Wednesday, December 02, 2020

Food Freedom


 Millions of people across the world go to bed hungry. Scores do not have access to nutritious food owing to an inequitable global food system focused on industrial mass food production. The food from this system is less nutritious, more expensive and less friendly to the environment. The world needs a new food system.

How to achieve just, equitable food systems where more people do not only have enough to eat but have nutritious food was the central question food experts sought to answer at the one day ‘Resetting the Food System from Farm to Fork’. The international dialogue was co-hosted by the Barilla Centre for Food and Nutirition (BCFN) and Food Tank and forms a critical part of the discussions ahead of the 2021 UN Food Systems Summit.

“We should not be talking about food security in the world today but about food sovereignty, if we are seeking to end hunger and malnutrition,”  Zimbabwean organic farmer, Elizabeth Mpofu, told IPS. At her farm in Zimbabwe’s Masvingo Province she grows drought-tolerant sorghum and finger millet, cowpeas, groundnuts on ten hectares of land.

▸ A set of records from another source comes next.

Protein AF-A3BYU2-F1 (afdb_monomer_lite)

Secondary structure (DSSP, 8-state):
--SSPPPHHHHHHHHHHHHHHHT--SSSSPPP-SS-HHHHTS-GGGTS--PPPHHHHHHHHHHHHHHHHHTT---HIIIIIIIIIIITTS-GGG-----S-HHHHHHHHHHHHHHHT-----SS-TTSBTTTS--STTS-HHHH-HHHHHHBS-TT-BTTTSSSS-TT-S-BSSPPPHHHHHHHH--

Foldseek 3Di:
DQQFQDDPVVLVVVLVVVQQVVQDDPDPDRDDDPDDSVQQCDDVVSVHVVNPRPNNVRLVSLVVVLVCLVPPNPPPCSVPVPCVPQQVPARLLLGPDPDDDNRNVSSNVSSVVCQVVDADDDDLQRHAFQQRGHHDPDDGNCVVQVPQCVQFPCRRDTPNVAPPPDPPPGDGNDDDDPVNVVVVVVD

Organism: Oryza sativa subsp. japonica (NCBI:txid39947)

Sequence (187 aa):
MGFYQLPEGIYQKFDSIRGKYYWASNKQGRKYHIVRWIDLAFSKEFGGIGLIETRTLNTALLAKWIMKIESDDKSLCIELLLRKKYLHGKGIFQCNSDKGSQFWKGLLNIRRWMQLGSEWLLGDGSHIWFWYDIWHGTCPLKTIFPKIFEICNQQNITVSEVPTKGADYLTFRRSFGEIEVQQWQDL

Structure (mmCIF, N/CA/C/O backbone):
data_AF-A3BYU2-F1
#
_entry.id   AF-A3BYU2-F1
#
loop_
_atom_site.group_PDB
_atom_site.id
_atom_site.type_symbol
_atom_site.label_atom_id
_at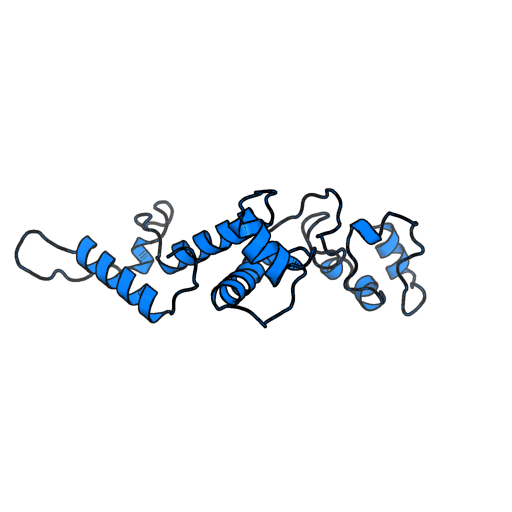om_site.label_alt_id
_atom_site.label_comp_id
_atom_site.label_asym_id
_atom_site.label_entity_id
_atom_site.label_seq_id
_atom_site.pdbx_PDB_ins_code
_atom_site.Cartn_x
_atom_site.Cartn_y
_atom_site.Cartn_z
_atom_site.occupancy
_atom_site.B_iso_or_equiv
_atom_site.auth_seq_id
_atom_site.auth_comp_id
_atom_site.auth_asym_id
_atom_site.auth_atom_id
_atom_site.pdbx_PDB_model_num
ATOM 1 N N . MET A 1 1 ? -4.446 7.960 16.628 1.00 61.12 1 MET A N 1
ATOM 2 C CA . MET A 1 1 ? -4.867 6.823 15.775 1.00 61.12 1 MET A CA 1
ATOM 3 C C . MET A 1 1 ? -4.398 6.910 14.319 1.00 61.12 1 MET A C 1
ATOM 5 O O . MET A 1 1 ? -4.601 5.937 13.617 1.00 61.12 1 MET A O 1
ATOM 9 N N . GLY A 1 2 ? -3.794 8.006 13.835 1.00 75.38 2 GLY A N 1
ATOM 10 C CA . GLY A 1 2 ? -3.468 8.132 12.401 1.00 75.38 2 GLY A CA 1
ATOM 11 C C . GLY A 1 2 ? -2.009 7.904 12.002 1.00 75.38 2 GLY A C 1
ATOM 12 O O . GLY A 1 2 ? -1.713 7.992 10.823 1.00 75.38 2 GLY A O 1
ATOM 13 N N . PHE A 1 3 ? -1.097 7.677 12.950 1.00 81.94 3 PHE A N 1
ATOM 14 C CA . PHE A 1 3 ? 0.349 7.627 12.675 1.00 81.94 3 PHE A CA 1
ATOM 15 C C . PHE A 1 3 ? 0.964 6.240 12.879 1.00 81.94 3 PHE A C 1
ATOM 17 O O . PHE A 1 3 ? 2.082 5.995 12.471 1.00 81.94 3 PHE A O 1
ATOM 24 N N . TYR A 1 4 ? 0.269 5.305 13.516 1.00 86.06 4 TYR A N 1
ATOM 25 C CA . TYR A 1 4 ? 0.789 3.954 13.713 1.00 86.06 4 TYR A CA 1
ATOM 26 C C . TYR A 1 4 ? -0.286 2.948 13.356 1.00 86.06 4 TYR A C 1
ATOM 28 O O . TYR A 1 4 ? -1.469 3.188 13.623 1.00 86.06 4 TYR A O 1
ATOM 36 N N . GLN A 1 5 ? 0.139 1.825 12.783 1.00 86.38 5 GLN A N 1
ATOM 37 C CA . GLN A 1 5 ? -0.705 0.646 12.695 1.00 86.38 5 GLN A CA 1
ATOM 38 C C . GLN A 1 5 ? -0.861 0.095 14.113 1.00 86.38 5 GLN A C 1
ATOM 40 O O . GLN A 1 5 ? 0.129 -0.159 14.802 1.00 86.38 5 GLN A O 1
ATOM 45 N N . LEU A 1 6 ? -2.101 0.006 14.587 1.00 89.25 6 LEU A N 1
ATOM 46 C CA . LEU A 1 6 ? -2.367 -0.423 15.954 1.00 89.25 6 LEU A CA 1
ATOM 47 C C . LEU A 1 6 ? -2.382 -1.960 16.016 1.00 89.25 6 LEU A C 1
ATOM 49 O O . LEU A 1 6 ? -2.805 -2.607 15.060 1.00 89.25 6 LEU A O 1
ATOM 53 N N . PRO A 1 7 ? -1.946 -2.568 17.130 1.00 89.00 7 PRO A N 1
ATOM 54 C CA . PRO A 1 7 ? -2.133 -3.994 17.360 1.00 89.00 7 PRO A CA 1
ATOM 55 C C . PRO A 1 7 ? -3.610 -4.376 17.468 1.00 89.00 7 PRO A C 1
ATOM 57 O O . PRO A 1 7 ? -4.437 -3.598 17.949 1.00 89.00 7 PRO A O 1
ATOM 60 N N . GLU A 1 8 ? -3.912 -5.628 17.131 1.00 87.62 8 GLU A N 1
ATOM 61 C CA . GLU A 1 8 ? -5.278 -6.153 17.076 1.00 87.62 8 GLU A CA 1
ATOM 62 C C . GLU A 1 8 ? -6.044 -6.007 18.403 1.00 87.62 8 GLU A C 1
ATOM 64 O O . GLU A 1 8 ? -7.189 -5.556 18.439 1.00 87.62 8 GLU A O 1
ATOM 69 N N . GLY A 1 9 ? -5.370 -6.249 19.531 1.00 90.19 9 GLY A N 1
ATOM 70 C CA . GLY A 1 9 ? -5.967 -6.071 20.857 1.00 90.19 9 GLY A CA 1
ATOM 71 C C . GLY A 1 9 ? -6.372 -4.624 21.180 1.00 90.19 9 GLY A C 1
ATOM 72 O O . GLY A 1 9 ? -7.247 -4.405 22.016 1.00 90.19 9 GLY A O 1
ATOM 73 N N . ILE A 1 10 ? -5.770 -3.619 20.532 1.00 90.12 10 ILE A N 1
ATOM 74 C CA . ILE A 1 10 ? -6.157 -2.213 20.714 1.00 90.12 10 ILE A CA 1
ATOM 75 C C . ILE A 1 10 ? -7.433 -1.903 19.927 1.00 90.12 10 ILE A C 1
ATOM 77 O O . ILE A 1 10 ? -8.311 -1.232 20.473 1.00 90.12 10 ILE A O 1
ATOM 81 N N . TYR A 1 11 ? -7.578 -2.423 18.701 1.00 89.75 11 TYR A N 1
ATOM 82 C CA . TYR A 1 11 ? -8.828 -2.289 17.942 1.00 89.75 11 TYR A CA 1
ATOM 83 C C . TYR A 1 11 ? -10.001 -2.868 18.736 1.00 89.75 11 TYR A C 1
ATOM 85 O O . TYR A 1 11 ? -10.974 -2.162 18.994 1.00 89.75 11 TYR A O 1
ATOM 93 N N . GLN A 1 12 ? -9.837 -4.086 19.263 1.00 88.25 12 GLN A N 1
ATOM 94 C CA . GLN A 1 12 ? -10.856 -4.749 20.080 1.00 88.25 12 GLN A CA 1
ATOM 95 C C . GLN A 1 12 ? -11.221 -3.955 21.339 1.00 88.25 12 GLN A C 1
ATOM 97 O O . GLN A 1 12 ? -12.394 -3.889 21.706 1.00 88.25 12 GLN A O 1
ATOM 102 N N . LYS A 1 13 ? -10.247 -3.314 22.002 1.00 91.06 13 LYS A N 1
ATOM 103 C CA . LYS A 1 13 ? -10.515 -2.443 23.161 1.00 91.06 13 LYS A CA 1
ATOM 104 C C . LYS A 1 13 ? -11.343 -1.218 22.774 1.00 91.06 13 LYS A C 1
ATOM 106 O O . LYS A 1 13 ? -12.298 -0.898 23.481 1.00 91.06 13 LYS A O 1
ATOM 111 N N . PHE A 1 14 ? -11.008 -0.550 21.668 1.00 89.44 14 PHE A N 1
ATOM 112 C CA . PHE A 1 14 ? -11.782 0.596 21.184 1.00 89.44 14 PHE A CA 1
ATOM 113 C C . PHE A 1 14 ? -13.202 0.194 20.796 1.00 89.44 14 PHE A C 1
ATOM 115 O O . PHE A 1 14 ? -14.154 0.832 21.245 1.00 89.44 14 PHE A O 1
ATOM 122 N N . ASP A 1 15 ? -13.348 -0.889 20.040 1.00 87.88 15 ASP A N 1
ATOM 123 C CA . ASP A 1 15 ? -14.650 -1.411 19.631 1.00 87.88 15 ASP A CA 1
ATOM 124 C C . ASP A 1 15 ? -15.475 -1.884 20.836 1.00 87.88 15 ASP A C 1
ATOM 126 O O . ASP A 1 15 ? -16.672 -1.620 20.904 1.00 87.88 15 ASP A O 1
ATOM 130 N N . SER A 1 16 ? -14.839 -2.454 21.865 1.00 86.88 16 SER A N 1
ATOM 131 C CA . SER A 1 16 ? -15.506 -2.816 23.124 1.00 86.88 16 SER A CA 1
ATOM 132 C C . SER A 1 16 ? -16.036 -1.601 23.888 1.00 86.88 16 SER A C 1
ATOM 134 O O . SER A 1 16 ? -17.137 -1.648 24.433 1.00 86.88 16 SER A O 1
ATOM 136 N N . ILE A 1 17 ? -15.266 -0.509 23.968 1.00 88.38 17 ILE A N 1
ATOM 137 C CA . ILE A 1 17 ? -15.705 0.729 24.636 1.00 88.38 17 ILE A CA 1
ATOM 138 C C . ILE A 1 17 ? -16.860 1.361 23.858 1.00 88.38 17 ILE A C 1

“Food sovereignty is about giving farmers control over how they grow food, what food they grow, what seeds they use and how they consume that food because it is food grown in a sustainable way,” said Mpofu. This is a subject close to her heart as she doubles as the general coordinator of the international peasant movement, La Via Campesina, which advocates for an agroecological approach to farming. The methodology promotes resilient and sustainable farming and food systems through agroecology, diversified health and nutritious food systems.

Guido Barilla, chairman of BCFN, said the Covid-19 pandemic had shown how interconnected we all are with each other and the planet.

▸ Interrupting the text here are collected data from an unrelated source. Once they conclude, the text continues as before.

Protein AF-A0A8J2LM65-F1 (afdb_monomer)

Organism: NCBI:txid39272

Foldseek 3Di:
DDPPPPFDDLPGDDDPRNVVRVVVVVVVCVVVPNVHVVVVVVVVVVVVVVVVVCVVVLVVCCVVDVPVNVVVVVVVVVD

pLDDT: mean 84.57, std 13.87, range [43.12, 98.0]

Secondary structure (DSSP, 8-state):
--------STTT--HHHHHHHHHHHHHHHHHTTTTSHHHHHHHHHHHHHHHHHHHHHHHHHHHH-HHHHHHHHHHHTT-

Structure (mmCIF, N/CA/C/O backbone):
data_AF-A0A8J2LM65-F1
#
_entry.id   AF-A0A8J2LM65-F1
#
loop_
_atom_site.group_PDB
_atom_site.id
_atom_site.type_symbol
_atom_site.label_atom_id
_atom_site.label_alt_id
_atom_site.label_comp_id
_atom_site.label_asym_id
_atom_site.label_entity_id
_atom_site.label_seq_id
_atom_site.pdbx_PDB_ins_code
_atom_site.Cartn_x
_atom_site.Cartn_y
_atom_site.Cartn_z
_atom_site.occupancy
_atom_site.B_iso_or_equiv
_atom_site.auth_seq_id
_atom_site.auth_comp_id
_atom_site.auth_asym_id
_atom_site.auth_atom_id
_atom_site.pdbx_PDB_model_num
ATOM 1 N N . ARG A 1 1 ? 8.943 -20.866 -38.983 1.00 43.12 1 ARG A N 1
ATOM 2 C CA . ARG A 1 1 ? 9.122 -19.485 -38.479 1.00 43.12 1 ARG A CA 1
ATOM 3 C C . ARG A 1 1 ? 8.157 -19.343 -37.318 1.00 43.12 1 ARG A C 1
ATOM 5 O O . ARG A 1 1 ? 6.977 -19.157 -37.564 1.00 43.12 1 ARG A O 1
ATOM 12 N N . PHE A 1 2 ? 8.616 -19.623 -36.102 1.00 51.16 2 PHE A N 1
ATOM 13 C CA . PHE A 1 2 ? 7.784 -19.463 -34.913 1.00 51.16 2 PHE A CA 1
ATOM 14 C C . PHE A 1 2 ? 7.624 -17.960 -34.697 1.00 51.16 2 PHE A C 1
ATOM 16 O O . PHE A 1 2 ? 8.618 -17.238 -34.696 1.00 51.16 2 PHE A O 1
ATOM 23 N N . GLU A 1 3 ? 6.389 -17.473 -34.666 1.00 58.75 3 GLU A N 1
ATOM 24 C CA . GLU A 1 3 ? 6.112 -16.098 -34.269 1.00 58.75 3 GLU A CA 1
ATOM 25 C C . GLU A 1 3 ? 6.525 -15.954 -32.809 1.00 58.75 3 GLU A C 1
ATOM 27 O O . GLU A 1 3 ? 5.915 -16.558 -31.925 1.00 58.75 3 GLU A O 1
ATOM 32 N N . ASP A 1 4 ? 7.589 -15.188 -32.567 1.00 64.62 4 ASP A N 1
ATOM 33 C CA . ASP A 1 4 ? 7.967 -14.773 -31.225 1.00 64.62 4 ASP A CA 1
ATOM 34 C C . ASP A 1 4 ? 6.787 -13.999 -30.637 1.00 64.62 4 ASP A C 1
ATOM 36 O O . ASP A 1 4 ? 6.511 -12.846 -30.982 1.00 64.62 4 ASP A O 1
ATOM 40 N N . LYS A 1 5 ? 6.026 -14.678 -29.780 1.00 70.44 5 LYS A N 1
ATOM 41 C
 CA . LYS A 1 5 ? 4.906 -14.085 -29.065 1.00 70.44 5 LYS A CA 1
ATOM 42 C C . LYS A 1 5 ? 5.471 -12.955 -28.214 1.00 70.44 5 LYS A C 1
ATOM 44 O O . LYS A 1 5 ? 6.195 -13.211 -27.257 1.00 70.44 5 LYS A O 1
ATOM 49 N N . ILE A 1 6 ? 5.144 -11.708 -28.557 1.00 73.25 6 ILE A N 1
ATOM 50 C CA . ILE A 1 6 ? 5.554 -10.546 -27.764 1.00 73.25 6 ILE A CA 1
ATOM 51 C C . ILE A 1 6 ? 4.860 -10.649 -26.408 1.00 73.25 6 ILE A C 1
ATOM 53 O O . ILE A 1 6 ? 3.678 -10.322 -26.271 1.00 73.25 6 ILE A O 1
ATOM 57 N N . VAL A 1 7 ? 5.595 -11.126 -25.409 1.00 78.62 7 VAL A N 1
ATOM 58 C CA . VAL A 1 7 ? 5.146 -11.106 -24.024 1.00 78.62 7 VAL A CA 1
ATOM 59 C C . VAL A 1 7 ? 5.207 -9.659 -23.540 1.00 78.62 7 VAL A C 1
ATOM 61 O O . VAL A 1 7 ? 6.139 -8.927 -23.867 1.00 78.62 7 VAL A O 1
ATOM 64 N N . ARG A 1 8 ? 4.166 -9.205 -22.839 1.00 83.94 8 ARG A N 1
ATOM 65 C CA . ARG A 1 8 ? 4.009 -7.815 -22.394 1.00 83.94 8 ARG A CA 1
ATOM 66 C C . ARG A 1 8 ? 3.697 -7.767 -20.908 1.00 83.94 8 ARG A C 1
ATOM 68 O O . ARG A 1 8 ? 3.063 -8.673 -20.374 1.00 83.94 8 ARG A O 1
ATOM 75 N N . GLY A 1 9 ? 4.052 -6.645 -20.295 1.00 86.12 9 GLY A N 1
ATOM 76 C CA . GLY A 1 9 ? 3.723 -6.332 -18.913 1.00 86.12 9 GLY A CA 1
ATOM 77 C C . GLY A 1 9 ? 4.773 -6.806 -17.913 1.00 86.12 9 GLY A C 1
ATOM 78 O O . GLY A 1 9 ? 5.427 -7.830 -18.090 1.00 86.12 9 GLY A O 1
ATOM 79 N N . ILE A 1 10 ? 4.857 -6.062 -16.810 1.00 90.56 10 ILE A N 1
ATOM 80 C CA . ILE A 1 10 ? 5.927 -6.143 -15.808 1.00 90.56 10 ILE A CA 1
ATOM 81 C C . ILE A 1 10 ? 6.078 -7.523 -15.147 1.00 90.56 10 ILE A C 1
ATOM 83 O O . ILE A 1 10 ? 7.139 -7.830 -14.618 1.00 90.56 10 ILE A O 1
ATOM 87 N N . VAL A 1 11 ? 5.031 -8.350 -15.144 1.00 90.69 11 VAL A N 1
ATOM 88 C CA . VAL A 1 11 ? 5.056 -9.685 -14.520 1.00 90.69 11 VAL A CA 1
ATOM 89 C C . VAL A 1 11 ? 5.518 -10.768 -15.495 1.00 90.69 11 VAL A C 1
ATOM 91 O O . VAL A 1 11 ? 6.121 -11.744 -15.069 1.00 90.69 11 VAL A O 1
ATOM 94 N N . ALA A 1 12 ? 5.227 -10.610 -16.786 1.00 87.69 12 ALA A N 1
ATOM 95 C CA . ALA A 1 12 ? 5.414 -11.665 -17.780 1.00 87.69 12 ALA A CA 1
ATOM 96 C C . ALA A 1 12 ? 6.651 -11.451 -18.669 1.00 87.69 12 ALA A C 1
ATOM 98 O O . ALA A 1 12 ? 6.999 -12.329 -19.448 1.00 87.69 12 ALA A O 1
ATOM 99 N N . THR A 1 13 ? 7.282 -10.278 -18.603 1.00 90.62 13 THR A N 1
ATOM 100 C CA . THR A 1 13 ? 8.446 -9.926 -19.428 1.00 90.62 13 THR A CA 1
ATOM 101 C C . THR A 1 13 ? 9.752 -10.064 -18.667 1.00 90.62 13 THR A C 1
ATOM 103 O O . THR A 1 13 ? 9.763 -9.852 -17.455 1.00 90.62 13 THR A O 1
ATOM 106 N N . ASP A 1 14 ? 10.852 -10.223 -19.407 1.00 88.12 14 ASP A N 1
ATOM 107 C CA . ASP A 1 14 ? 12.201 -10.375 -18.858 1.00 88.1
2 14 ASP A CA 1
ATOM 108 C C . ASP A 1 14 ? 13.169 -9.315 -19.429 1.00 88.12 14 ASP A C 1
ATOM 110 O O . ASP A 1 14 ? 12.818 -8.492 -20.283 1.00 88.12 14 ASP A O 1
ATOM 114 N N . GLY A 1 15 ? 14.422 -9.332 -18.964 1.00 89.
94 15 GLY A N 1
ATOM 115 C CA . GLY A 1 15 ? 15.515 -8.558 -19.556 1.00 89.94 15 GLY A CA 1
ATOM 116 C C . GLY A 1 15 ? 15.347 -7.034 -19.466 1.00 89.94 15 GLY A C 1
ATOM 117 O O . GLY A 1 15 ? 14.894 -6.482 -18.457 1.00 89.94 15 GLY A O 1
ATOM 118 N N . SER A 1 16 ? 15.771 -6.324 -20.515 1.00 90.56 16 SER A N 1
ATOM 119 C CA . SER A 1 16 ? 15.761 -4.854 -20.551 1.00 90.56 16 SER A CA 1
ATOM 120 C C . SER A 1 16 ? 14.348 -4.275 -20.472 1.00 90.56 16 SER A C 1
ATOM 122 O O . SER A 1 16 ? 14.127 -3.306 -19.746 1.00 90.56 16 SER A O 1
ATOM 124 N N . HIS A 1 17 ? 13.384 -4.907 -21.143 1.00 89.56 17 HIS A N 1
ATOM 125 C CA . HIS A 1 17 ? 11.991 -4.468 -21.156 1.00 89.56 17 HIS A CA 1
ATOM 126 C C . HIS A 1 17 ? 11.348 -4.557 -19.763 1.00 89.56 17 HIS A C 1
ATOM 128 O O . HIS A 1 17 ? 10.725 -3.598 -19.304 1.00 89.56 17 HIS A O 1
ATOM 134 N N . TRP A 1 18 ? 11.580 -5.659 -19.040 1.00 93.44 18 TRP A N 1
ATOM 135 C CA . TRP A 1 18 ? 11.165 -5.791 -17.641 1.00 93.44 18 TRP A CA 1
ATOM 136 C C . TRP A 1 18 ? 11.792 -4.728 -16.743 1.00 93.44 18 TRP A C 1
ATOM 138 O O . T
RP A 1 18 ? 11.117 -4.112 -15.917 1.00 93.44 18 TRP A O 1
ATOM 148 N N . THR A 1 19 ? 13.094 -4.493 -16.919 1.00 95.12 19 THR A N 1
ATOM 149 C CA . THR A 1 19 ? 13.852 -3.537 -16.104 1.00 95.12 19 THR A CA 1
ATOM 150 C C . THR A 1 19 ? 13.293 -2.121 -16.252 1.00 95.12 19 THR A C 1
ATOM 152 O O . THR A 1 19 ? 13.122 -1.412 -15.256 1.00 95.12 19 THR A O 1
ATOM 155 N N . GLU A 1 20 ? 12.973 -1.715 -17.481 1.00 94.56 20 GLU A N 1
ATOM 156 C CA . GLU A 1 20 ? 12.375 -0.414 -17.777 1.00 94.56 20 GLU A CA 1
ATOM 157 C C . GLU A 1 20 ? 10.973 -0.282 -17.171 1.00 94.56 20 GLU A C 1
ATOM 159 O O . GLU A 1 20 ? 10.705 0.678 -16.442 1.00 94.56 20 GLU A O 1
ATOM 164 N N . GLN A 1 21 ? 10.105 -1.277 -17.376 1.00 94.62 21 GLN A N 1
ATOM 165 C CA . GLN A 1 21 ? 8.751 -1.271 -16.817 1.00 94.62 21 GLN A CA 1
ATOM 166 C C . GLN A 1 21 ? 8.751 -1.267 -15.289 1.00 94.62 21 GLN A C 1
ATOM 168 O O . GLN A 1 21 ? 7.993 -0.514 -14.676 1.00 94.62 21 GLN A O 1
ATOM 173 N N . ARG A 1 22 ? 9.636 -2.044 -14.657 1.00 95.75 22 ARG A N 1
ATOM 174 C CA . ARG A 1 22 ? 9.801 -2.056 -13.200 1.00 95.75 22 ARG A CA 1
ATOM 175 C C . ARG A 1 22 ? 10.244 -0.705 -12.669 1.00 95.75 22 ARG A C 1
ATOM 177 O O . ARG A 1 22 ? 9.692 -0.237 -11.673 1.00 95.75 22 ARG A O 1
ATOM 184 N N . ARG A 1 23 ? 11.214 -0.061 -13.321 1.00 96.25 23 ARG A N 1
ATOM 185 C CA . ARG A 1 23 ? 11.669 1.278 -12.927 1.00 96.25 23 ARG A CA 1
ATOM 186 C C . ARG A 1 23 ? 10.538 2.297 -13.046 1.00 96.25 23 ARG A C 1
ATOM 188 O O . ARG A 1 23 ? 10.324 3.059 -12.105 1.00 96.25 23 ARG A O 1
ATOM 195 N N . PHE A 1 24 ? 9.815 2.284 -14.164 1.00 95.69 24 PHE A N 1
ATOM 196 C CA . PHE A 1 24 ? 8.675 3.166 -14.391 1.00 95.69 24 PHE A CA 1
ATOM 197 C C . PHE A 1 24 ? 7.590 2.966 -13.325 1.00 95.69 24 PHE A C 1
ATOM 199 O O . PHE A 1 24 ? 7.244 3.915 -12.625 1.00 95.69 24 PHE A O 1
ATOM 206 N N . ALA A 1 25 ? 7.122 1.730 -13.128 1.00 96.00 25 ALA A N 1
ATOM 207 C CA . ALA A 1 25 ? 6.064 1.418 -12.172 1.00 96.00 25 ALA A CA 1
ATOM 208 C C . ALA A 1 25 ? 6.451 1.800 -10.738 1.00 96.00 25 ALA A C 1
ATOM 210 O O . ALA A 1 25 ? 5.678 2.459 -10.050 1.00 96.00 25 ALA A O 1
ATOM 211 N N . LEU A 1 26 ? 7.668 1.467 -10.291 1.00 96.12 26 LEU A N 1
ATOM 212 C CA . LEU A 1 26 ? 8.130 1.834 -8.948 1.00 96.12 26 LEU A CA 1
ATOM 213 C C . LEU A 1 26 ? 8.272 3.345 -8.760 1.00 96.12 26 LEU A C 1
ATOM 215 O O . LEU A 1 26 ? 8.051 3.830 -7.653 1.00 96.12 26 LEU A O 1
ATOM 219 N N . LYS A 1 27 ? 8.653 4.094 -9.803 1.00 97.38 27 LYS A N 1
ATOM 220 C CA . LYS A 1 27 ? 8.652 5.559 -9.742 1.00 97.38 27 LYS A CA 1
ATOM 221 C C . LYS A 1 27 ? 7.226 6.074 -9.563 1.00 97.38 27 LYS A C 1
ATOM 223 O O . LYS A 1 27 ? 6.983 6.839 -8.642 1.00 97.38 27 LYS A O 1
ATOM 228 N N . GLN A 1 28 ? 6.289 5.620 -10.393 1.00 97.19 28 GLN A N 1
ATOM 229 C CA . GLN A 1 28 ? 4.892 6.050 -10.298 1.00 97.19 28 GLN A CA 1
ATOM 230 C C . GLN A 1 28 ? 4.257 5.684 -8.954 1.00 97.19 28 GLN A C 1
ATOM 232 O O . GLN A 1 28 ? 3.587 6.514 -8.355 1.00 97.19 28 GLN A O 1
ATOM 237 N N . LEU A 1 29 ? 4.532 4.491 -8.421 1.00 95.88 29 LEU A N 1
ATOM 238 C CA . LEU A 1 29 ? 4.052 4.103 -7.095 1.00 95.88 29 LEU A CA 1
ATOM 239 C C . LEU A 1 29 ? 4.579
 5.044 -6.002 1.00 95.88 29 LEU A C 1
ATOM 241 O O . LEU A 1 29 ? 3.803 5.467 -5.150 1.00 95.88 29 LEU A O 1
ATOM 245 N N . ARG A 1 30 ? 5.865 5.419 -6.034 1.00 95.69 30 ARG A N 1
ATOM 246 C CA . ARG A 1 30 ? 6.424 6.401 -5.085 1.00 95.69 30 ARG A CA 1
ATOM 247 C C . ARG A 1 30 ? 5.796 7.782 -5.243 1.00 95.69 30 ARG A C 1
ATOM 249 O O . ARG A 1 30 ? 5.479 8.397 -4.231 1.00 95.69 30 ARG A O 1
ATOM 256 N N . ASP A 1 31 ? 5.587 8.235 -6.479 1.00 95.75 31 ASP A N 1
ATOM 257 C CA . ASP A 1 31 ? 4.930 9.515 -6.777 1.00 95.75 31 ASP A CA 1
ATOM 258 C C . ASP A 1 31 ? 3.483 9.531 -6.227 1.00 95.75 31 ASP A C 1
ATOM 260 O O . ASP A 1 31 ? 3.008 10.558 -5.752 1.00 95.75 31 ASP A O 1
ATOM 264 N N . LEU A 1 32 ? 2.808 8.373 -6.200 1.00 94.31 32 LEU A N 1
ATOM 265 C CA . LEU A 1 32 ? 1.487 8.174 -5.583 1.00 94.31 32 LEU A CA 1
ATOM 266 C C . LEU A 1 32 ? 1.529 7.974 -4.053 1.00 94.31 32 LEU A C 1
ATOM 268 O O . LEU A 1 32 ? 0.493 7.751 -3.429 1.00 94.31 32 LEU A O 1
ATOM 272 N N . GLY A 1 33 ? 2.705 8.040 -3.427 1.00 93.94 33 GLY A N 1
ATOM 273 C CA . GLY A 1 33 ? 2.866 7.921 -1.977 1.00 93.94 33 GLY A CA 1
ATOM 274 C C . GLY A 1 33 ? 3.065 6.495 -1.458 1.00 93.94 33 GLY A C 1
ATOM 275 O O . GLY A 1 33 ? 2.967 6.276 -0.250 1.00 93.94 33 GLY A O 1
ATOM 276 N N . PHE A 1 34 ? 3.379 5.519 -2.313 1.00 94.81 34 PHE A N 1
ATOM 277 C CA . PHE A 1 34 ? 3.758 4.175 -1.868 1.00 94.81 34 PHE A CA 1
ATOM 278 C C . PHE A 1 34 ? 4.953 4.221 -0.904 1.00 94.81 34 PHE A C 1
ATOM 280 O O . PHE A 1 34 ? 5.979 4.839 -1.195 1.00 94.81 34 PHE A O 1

“This crisis is the latest example of the increasing pressure and expectations being put on the world’s food system – not only to keep us all fed but to ensure we are all nourished and to do so while looking after the environment tackling the climate crisis and ensuring people’s livelihoods continue to be met,” Barilla said calling for a fundamental shift in attitude and making radical choices to build a transformative agenda for a sustainable and equitable future.

In Africa, land grabs have affected farmers and the agriculture sector.

Land grabs are some of the biggest injustices are farmers have faced, said Edie Mukiibi, vice president of Slow Food International. He advocated the building of a movement to ensure that farmers are recognised for their roles in food production and that agroecological approaches be prioritised.